LAST UPDATED: 06:02 a.m. HST, Feb 13, 2013

HOUSTON » A cruise line says it is making the passengers stranded aboard a disabled ship in the Gulf of Mexico as comfortable as possible with running water and some working bathrooms, contradicting the accounts of some passengers who told relatives of filthy, hot conditions and limited access to food.

The ship, the Carnival Triumph, is still at least a day from being guided to a port in Mobile, Ala.

Carnival President Gerry Cahill said Tuesday the ship has running water and most of its 23 public restrooms and some of the guest cabin bathrooms were working. He downplayed the possibility of an outbreak of disease from unsanitary conditions, saying the ship had not seen an abnormal number of people reporting to the infirmary as being ill.

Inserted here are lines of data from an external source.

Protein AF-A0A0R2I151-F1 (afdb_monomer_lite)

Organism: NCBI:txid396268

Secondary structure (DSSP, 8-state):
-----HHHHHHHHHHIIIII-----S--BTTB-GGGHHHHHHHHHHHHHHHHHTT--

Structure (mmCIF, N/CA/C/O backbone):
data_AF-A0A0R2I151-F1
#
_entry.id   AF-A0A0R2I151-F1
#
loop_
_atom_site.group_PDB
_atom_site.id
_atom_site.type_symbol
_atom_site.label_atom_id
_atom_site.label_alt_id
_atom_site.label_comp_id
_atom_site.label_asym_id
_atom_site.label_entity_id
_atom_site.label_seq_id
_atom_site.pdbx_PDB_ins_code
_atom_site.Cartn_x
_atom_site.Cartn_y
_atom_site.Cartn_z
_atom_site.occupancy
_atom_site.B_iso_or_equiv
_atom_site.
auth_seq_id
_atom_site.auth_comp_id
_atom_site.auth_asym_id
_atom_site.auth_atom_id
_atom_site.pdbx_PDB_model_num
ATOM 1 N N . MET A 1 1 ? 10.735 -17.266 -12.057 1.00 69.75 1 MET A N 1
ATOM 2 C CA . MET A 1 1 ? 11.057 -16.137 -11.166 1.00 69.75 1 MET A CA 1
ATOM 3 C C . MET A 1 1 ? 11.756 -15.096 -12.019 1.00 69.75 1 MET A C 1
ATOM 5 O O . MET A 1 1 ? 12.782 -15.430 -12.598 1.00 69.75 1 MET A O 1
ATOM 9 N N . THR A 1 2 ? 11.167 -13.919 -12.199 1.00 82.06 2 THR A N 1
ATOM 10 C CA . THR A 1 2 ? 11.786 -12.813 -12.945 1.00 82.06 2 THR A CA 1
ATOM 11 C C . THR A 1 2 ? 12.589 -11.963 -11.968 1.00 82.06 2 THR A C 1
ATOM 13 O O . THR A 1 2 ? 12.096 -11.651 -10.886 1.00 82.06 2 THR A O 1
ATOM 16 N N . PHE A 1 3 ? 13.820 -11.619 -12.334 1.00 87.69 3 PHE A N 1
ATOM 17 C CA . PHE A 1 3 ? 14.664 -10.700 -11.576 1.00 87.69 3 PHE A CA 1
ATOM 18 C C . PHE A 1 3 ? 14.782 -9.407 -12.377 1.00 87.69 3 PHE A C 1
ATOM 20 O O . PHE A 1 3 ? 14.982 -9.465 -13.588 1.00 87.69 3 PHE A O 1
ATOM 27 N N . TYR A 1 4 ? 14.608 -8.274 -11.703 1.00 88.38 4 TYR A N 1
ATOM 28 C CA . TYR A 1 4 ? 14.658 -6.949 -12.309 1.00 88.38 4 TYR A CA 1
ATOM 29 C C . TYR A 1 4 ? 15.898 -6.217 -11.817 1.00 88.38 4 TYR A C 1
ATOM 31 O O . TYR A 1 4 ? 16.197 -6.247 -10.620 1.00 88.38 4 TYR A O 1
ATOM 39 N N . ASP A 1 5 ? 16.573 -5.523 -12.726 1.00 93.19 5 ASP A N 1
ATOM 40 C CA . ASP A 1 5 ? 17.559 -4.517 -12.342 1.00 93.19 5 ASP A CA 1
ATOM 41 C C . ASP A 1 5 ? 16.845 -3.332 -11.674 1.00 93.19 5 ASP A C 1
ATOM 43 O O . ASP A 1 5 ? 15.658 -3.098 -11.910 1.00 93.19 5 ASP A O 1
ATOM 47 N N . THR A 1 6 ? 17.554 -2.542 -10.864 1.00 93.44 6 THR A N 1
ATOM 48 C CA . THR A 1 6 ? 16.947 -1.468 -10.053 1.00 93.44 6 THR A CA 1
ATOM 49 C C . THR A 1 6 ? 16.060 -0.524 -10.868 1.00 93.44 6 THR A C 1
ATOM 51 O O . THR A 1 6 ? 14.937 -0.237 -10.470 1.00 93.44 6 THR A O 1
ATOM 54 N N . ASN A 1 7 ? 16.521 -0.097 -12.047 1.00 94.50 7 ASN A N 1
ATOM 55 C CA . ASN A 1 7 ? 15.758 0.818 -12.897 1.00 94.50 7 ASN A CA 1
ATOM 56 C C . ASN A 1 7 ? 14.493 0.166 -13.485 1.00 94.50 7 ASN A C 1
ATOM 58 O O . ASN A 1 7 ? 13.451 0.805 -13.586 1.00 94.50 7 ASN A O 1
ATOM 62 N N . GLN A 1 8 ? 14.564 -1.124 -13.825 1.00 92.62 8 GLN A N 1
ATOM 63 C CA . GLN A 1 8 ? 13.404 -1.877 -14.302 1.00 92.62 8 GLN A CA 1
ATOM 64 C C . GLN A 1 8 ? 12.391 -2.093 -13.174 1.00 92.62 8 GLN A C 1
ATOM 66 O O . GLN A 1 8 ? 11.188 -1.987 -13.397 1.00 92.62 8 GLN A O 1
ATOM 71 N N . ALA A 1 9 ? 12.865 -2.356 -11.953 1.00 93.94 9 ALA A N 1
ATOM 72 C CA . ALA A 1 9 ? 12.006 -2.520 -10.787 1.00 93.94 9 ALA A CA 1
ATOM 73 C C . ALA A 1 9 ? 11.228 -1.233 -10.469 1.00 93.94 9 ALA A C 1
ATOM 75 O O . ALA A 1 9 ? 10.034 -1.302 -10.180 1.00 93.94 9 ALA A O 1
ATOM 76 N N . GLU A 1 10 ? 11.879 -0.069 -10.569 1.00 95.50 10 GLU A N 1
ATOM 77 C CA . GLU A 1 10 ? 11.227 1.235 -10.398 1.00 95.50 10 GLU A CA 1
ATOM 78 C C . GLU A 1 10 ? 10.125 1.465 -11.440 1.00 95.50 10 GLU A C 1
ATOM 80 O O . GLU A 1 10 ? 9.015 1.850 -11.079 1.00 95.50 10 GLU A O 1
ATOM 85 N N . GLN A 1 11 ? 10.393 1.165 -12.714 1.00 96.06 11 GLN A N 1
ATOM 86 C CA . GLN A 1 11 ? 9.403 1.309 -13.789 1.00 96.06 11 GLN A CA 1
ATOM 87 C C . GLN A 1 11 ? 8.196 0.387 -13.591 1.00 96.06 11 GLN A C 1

"No one here from Carnival is happy about the conditions onboard the ship," Cahill said at a news conference in Miami. "We obviously are very, very sorry about what is taking place."

Jimmy Mowlam, 63, whose 37-year-old son, Rob Mowlam, got married Saturday onboard the ship, said his son told him by phone Monday night that there is no running water and few working toilets. He said passengers were given plastic bags to "use for their business."

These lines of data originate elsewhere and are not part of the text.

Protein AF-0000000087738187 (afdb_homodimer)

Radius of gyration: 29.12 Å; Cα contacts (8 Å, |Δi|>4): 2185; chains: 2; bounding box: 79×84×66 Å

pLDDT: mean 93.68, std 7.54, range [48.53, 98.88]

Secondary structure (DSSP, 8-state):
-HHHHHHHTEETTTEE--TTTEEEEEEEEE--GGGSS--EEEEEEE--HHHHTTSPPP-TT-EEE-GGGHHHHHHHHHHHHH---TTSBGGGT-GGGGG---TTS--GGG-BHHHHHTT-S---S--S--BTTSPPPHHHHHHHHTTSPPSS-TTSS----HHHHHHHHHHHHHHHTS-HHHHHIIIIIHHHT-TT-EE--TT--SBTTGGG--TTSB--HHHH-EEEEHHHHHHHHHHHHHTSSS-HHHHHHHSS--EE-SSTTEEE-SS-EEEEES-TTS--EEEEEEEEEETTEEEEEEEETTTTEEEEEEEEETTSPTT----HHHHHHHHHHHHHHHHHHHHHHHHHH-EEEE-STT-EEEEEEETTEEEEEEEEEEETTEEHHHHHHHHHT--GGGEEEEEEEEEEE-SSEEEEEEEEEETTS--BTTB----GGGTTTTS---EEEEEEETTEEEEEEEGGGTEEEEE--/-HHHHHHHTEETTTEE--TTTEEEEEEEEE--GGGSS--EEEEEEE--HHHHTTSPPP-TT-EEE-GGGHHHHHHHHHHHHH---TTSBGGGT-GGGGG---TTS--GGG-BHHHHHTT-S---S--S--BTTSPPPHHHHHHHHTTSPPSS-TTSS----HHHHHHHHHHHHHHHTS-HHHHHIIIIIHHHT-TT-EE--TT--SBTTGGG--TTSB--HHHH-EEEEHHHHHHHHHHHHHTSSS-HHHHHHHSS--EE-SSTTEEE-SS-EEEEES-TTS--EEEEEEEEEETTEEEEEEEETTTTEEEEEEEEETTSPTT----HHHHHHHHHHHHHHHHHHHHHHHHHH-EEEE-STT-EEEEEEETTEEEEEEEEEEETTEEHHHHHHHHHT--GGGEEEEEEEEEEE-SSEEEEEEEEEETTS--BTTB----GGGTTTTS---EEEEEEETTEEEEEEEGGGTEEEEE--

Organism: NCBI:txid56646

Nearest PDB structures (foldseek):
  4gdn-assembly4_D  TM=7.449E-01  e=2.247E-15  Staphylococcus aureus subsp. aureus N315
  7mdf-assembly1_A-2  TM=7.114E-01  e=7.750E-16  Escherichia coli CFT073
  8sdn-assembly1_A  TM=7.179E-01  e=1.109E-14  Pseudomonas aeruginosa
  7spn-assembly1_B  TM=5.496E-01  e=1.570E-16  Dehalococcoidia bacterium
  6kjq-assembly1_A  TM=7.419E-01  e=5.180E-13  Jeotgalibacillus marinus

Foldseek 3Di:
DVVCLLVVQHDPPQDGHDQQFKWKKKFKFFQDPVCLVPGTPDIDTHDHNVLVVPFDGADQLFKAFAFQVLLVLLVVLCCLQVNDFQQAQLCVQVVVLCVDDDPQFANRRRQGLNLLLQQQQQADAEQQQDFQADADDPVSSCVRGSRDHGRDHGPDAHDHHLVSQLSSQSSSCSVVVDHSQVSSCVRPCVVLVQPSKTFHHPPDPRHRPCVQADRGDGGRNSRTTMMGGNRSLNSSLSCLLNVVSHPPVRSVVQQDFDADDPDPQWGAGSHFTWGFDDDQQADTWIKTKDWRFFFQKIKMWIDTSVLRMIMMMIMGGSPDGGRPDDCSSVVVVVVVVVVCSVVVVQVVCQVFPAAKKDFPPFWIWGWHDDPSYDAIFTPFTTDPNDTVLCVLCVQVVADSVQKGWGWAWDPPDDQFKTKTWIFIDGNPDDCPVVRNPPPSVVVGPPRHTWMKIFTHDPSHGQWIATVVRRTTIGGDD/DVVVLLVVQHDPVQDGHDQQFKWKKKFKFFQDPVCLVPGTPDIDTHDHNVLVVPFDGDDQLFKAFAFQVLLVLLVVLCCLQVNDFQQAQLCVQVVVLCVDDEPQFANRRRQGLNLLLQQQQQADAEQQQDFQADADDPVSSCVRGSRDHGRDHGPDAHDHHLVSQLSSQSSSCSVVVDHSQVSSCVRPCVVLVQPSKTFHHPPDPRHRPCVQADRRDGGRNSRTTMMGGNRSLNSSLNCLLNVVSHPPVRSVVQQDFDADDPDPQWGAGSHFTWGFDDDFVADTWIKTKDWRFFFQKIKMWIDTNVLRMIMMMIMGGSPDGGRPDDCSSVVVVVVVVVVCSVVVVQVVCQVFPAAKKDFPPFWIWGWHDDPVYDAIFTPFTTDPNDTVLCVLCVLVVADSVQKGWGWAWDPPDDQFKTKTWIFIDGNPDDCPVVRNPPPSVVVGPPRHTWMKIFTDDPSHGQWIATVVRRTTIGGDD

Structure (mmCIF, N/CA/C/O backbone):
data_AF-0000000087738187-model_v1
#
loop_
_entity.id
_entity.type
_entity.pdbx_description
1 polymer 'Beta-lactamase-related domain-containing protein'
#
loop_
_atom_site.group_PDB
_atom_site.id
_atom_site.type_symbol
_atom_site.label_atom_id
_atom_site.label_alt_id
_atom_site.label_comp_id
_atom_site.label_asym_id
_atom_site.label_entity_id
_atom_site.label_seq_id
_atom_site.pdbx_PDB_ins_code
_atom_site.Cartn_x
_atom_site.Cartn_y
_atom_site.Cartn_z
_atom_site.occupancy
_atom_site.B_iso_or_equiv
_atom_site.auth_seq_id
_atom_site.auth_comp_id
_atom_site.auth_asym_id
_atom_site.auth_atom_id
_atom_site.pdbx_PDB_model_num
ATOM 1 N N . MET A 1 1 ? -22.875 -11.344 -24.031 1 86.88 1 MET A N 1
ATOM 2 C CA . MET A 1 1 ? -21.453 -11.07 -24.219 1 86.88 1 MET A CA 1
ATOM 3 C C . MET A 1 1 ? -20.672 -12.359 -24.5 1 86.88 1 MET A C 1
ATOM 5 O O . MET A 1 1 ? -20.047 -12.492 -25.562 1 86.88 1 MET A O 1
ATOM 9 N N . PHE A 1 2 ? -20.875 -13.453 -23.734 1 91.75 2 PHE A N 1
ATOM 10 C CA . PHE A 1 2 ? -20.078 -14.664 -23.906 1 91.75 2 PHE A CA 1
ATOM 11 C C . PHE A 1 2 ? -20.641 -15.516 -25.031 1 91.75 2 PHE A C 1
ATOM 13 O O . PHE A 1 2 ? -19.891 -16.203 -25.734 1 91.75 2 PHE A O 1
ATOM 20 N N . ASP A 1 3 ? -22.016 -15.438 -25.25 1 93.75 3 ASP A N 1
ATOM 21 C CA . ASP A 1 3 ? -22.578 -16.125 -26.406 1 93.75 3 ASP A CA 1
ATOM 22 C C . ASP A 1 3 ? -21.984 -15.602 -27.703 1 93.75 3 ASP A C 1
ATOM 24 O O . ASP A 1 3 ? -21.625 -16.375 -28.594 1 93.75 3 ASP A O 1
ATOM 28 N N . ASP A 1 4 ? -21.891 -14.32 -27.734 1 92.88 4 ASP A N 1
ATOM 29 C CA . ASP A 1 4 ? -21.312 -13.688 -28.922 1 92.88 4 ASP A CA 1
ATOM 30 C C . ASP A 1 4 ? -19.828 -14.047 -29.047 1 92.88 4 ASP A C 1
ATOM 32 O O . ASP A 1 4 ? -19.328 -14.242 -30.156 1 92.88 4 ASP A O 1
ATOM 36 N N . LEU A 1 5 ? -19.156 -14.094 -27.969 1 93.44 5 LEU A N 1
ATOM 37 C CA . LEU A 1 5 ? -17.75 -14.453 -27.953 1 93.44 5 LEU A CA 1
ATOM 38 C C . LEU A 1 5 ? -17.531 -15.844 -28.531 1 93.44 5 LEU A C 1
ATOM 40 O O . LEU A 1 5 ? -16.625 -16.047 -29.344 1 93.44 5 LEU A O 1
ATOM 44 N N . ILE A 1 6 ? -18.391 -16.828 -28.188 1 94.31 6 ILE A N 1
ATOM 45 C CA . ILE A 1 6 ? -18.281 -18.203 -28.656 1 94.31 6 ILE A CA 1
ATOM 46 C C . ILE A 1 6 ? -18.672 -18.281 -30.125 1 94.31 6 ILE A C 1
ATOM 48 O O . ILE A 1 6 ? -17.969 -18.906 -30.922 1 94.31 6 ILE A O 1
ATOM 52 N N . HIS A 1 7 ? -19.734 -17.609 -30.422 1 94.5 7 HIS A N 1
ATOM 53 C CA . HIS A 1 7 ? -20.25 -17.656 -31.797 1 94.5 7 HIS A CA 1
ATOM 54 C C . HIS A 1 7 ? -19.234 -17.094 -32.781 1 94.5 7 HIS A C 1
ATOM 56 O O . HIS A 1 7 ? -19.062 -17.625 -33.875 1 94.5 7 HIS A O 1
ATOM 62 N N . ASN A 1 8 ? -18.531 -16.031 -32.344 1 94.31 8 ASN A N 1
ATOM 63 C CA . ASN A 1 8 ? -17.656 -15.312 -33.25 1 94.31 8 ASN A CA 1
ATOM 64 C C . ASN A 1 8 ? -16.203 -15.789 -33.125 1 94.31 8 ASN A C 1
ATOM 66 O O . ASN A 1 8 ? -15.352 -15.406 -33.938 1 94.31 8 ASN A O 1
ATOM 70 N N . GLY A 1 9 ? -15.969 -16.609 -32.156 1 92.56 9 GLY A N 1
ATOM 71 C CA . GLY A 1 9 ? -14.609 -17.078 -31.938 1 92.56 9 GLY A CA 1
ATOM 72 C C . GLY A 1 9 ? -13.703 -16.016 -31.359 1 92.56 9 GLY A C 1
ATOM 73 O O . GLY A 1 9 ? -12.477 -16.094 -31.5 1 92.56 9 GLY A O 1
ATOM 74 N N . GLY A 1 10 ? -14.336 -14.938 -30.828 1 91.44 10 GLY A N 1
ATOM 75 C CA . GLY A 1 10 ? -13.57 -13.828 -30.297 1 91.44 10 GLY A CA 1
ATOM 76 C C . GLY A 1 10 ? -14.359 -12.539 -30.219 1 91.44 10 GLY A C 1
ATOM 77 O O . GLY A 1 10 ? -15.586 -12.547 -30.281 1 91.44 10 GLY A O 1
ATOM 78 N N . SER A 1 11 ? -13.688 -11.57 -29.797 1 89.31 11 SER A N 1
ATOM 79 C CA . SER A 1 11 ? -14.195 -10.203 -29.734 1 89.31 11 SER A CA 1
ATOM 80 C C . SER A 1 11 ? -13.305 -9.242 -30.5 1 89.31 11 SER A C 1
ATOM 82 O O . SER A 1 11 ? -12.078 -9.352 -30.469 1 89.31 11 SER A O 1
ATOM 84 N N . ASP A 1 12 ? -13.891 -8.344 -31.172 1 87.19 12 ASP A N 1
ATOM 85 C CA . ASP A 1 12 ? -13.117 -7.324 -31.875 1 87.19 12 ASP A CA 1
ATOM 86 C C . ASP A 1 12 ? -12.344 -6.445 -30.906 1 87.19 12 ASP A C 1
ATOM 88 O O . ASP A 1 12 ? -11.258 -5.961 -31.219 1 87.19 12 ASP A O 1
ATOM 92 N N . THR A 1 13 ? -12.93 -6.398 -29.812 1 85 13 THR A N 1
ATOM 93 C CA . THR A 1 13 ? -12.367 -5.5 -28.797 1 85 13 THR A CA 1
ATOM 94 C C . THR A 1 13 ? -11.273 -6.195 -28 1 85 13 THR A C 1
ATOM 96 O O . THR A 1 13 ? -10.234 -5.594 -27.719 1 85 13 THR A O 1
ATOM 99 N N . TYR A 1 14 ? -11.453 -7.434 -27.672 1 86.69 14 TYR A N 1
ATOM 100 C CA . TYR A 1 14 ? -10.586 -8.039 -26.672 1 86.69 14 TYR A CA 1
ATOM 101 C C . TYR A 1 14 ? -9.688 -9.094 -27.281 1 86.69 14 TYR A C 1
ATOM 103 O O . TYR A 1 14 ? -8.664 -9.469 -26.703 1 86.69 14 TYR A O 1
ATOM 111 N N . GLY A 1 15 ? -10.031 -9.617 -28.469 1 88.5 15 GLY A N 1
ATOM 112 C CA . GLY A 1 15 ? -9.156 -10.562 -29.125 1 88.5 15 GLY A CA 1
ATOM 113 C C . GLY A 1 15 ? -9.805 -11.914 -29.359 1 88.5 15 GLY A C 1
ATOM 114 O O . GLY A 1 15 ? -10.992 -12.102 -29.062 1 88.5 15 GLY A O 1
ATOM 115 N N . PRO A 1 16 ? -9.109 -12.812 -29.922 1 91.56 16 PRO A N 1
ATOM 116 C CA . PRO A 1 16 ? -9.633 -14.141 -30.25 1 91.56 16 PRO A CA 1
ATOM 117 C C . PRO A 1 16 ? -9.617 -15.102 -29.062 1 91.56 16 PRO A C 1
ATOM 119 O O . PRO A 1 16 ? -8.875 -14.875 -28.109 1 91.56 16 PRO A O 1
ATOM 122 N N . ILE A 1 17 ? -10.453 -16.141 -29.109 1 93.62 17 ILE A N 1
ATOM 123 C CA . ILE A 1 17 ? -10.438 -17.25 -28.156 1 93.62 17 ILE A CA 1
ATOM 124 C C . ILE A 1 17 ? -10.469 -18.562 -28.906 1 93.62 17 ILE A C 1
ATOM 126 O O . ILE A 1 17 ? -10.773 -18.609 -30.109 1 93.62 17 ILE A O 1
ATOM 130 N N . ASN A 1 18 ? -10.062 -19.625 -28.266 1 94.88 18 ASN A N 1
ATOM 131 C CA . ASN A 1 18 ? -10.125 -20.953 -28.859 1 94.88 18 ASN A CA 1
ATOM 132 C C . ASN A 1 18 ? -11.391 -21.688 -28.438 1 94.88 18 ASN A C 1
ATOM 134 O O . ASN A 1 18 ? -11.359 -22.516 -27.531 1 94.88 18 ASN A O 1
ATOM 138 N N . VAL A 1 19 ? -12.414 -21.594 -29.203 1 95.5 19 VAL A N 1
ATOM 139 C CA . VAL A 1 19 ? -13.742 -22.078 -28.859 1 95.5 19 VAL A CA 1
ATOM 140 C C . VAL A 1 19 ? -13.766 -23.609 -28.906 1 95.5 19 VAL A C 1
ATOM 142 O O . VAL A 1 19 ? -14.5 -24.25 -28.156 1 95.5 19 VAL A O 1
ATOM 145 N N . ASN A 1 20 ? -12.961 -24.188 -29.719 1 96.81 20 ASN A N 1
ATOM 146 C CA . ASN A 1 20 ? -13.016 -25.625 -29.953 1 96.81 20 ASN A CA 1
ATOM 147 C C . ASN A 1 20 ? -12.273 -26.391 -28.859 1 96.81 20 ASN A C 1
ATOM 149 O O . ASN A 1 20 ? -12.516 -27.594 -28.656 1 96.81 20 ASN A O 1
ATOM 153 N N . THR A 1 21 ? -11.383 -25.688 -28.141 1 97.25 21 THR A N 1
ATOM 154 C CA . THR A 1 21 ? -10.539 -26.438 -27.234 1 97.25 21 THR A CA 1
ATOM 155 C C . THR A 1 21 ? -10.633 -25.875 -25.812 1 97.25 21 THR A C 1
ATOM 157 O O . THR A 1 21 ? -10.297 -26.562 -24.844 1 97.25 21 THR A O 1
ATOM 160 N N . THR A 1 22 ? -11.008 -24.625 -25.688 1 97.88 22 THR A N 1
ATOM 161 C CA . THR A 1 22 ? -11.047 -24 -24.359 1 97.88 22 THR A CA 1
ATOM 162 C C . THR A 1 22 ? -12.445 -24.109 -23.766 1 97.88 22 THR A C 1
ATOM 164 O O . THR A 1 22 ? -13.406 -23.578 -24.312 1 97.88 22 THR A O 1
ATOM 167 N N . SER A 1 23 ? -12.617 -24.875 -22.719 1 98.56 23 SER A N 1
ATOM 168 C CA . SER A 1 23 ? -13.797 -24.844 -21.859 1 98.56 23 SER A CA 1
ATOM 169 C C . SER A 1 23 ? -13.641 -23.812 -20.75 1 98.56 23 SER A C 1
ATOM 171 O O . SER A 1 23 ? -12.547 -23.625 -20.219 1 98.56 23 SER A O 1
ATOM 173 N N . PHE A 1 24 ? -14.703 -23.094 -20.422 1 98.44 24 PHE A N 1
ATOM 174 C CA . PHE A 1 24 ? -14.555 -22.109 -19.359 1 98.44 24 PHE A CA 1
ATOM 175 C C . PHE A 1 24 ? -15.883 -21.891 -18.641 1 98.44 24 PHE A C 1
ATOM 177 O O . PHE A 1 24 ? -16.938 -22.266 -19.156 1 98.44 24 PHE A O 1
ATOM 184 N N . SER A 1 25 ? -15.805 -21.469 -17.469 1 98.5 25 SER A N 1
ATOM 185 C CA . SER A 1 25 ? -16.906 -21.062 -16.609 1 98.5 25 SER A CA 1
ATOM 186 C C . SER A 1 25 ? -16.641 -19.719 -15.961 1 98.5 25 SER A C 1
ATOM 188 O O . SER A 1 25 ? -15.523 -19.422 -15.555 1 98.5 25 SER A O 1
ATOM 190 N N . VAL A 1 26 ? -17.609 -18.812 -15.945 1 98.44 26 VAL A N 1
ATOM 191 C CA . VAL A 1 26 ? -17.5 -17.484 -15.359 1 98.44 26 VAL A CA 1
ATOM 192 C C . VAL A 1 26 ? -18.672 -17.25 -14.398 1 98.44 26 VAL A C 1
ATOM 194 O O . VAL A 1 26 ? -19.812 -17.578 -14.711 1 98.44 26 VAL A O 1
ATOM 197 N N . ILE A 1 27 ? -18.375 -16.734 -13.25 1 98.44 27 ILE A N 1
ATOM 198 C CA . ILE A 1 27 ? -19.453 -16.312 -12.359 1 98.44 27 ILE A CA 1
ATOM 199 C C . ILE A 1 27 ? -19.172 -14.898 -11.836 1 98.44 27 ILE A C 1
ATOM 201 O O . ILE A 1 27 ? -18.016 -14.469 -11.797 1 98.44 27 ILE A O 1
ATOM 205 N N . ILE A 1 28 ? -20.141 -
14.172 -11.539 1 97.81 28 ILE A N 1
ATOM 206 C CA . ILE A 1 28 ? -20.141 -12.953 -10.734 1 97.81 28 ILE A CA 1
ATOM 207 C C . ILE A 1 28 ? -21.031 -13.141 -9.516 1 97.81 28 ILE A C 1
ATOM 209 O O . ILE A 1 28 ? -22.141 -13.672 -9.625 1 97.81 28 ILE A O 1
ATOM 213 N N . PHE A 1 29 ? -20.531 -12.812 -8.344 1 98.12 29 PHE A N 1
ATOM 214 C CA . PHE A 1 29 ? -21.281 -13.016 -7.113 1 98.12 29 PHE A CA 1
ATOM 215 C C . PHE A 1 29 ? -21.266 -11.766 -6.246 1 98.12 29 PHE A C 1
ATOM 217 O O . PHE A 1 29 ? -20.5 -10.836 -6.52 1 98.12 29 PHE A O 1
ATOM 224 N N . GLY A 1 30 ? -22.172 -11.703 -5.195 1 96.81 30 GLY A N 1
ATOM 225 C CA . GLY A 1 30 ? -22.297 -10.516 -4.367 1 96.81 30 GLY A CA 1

Despite a forecast of brisker winds and slightly higher seas, the Coast Guard and Carnival said they did not expect conditions to deteriorate aboard ship.

A cold front was expected to cross the central Gulf where the vessel is under tow, bringing north and northwesterly winds of 15 to 25 mph and seas of 4 to 6 feet, said Dennis Feltgen, spokesman for the National Hurricane Center.

However, such conditions shouldn't affect conditions aboard ship, said Bill Segelken, spokesman for the Coast Guard Galveston command center.

The ship was about 200 miles south of Mobile, Ala., as Tuesday faded into  today, the Coast Guard said. Carnival says the ship is expected to arrive in Mobile on Thursday.

The ship left Galveston, Texas, for a four-day cruise last Thursday with 3,143 passengers and 1,086 crew members. The ship was about 150 miles off Mexico's Yucatan Peninsula on Sunday when an engine room fire knocked out its primary power source, crippling its water and plumbing systems and leaving it adrift on only a backup power.

No one was injured in the fire, but Carnival spokeswoman Joyce Oliva said Tuesday that a passenger with a pre-existing medical condition was taken off the ship as a precaution.

Everyone else likely will have to remain onboard until the ship reaches Mobile, Ala., which is expected to happen Thursday, weather permitting.

Besides two tugs, at least two other Carnival cruise ships have been diverted to the Triumph to leave supplies and a 210-foot Coast Guard cutter was at the scene, Coast Guard Petty Officer Richard Brahm said Tuesday.

Mowlam said his son told him the lack of ventilation on the Triumph had made it too hot to sleep inside and that many passengers had set up camp on the ocean liner's decks and in its common areas. Mowlam said he wasn't sure where his son was sleeping.

"He said up on deck it looks like a shanty town, with sheets, almost like tents, mattresses, anything else they can pull to sleep on," said Mowlam, of the southeast Texas town of Warren. His son is from nearby Nederland.

Mowlam said his son indicated that passengers are trying to make the best of a bad situation.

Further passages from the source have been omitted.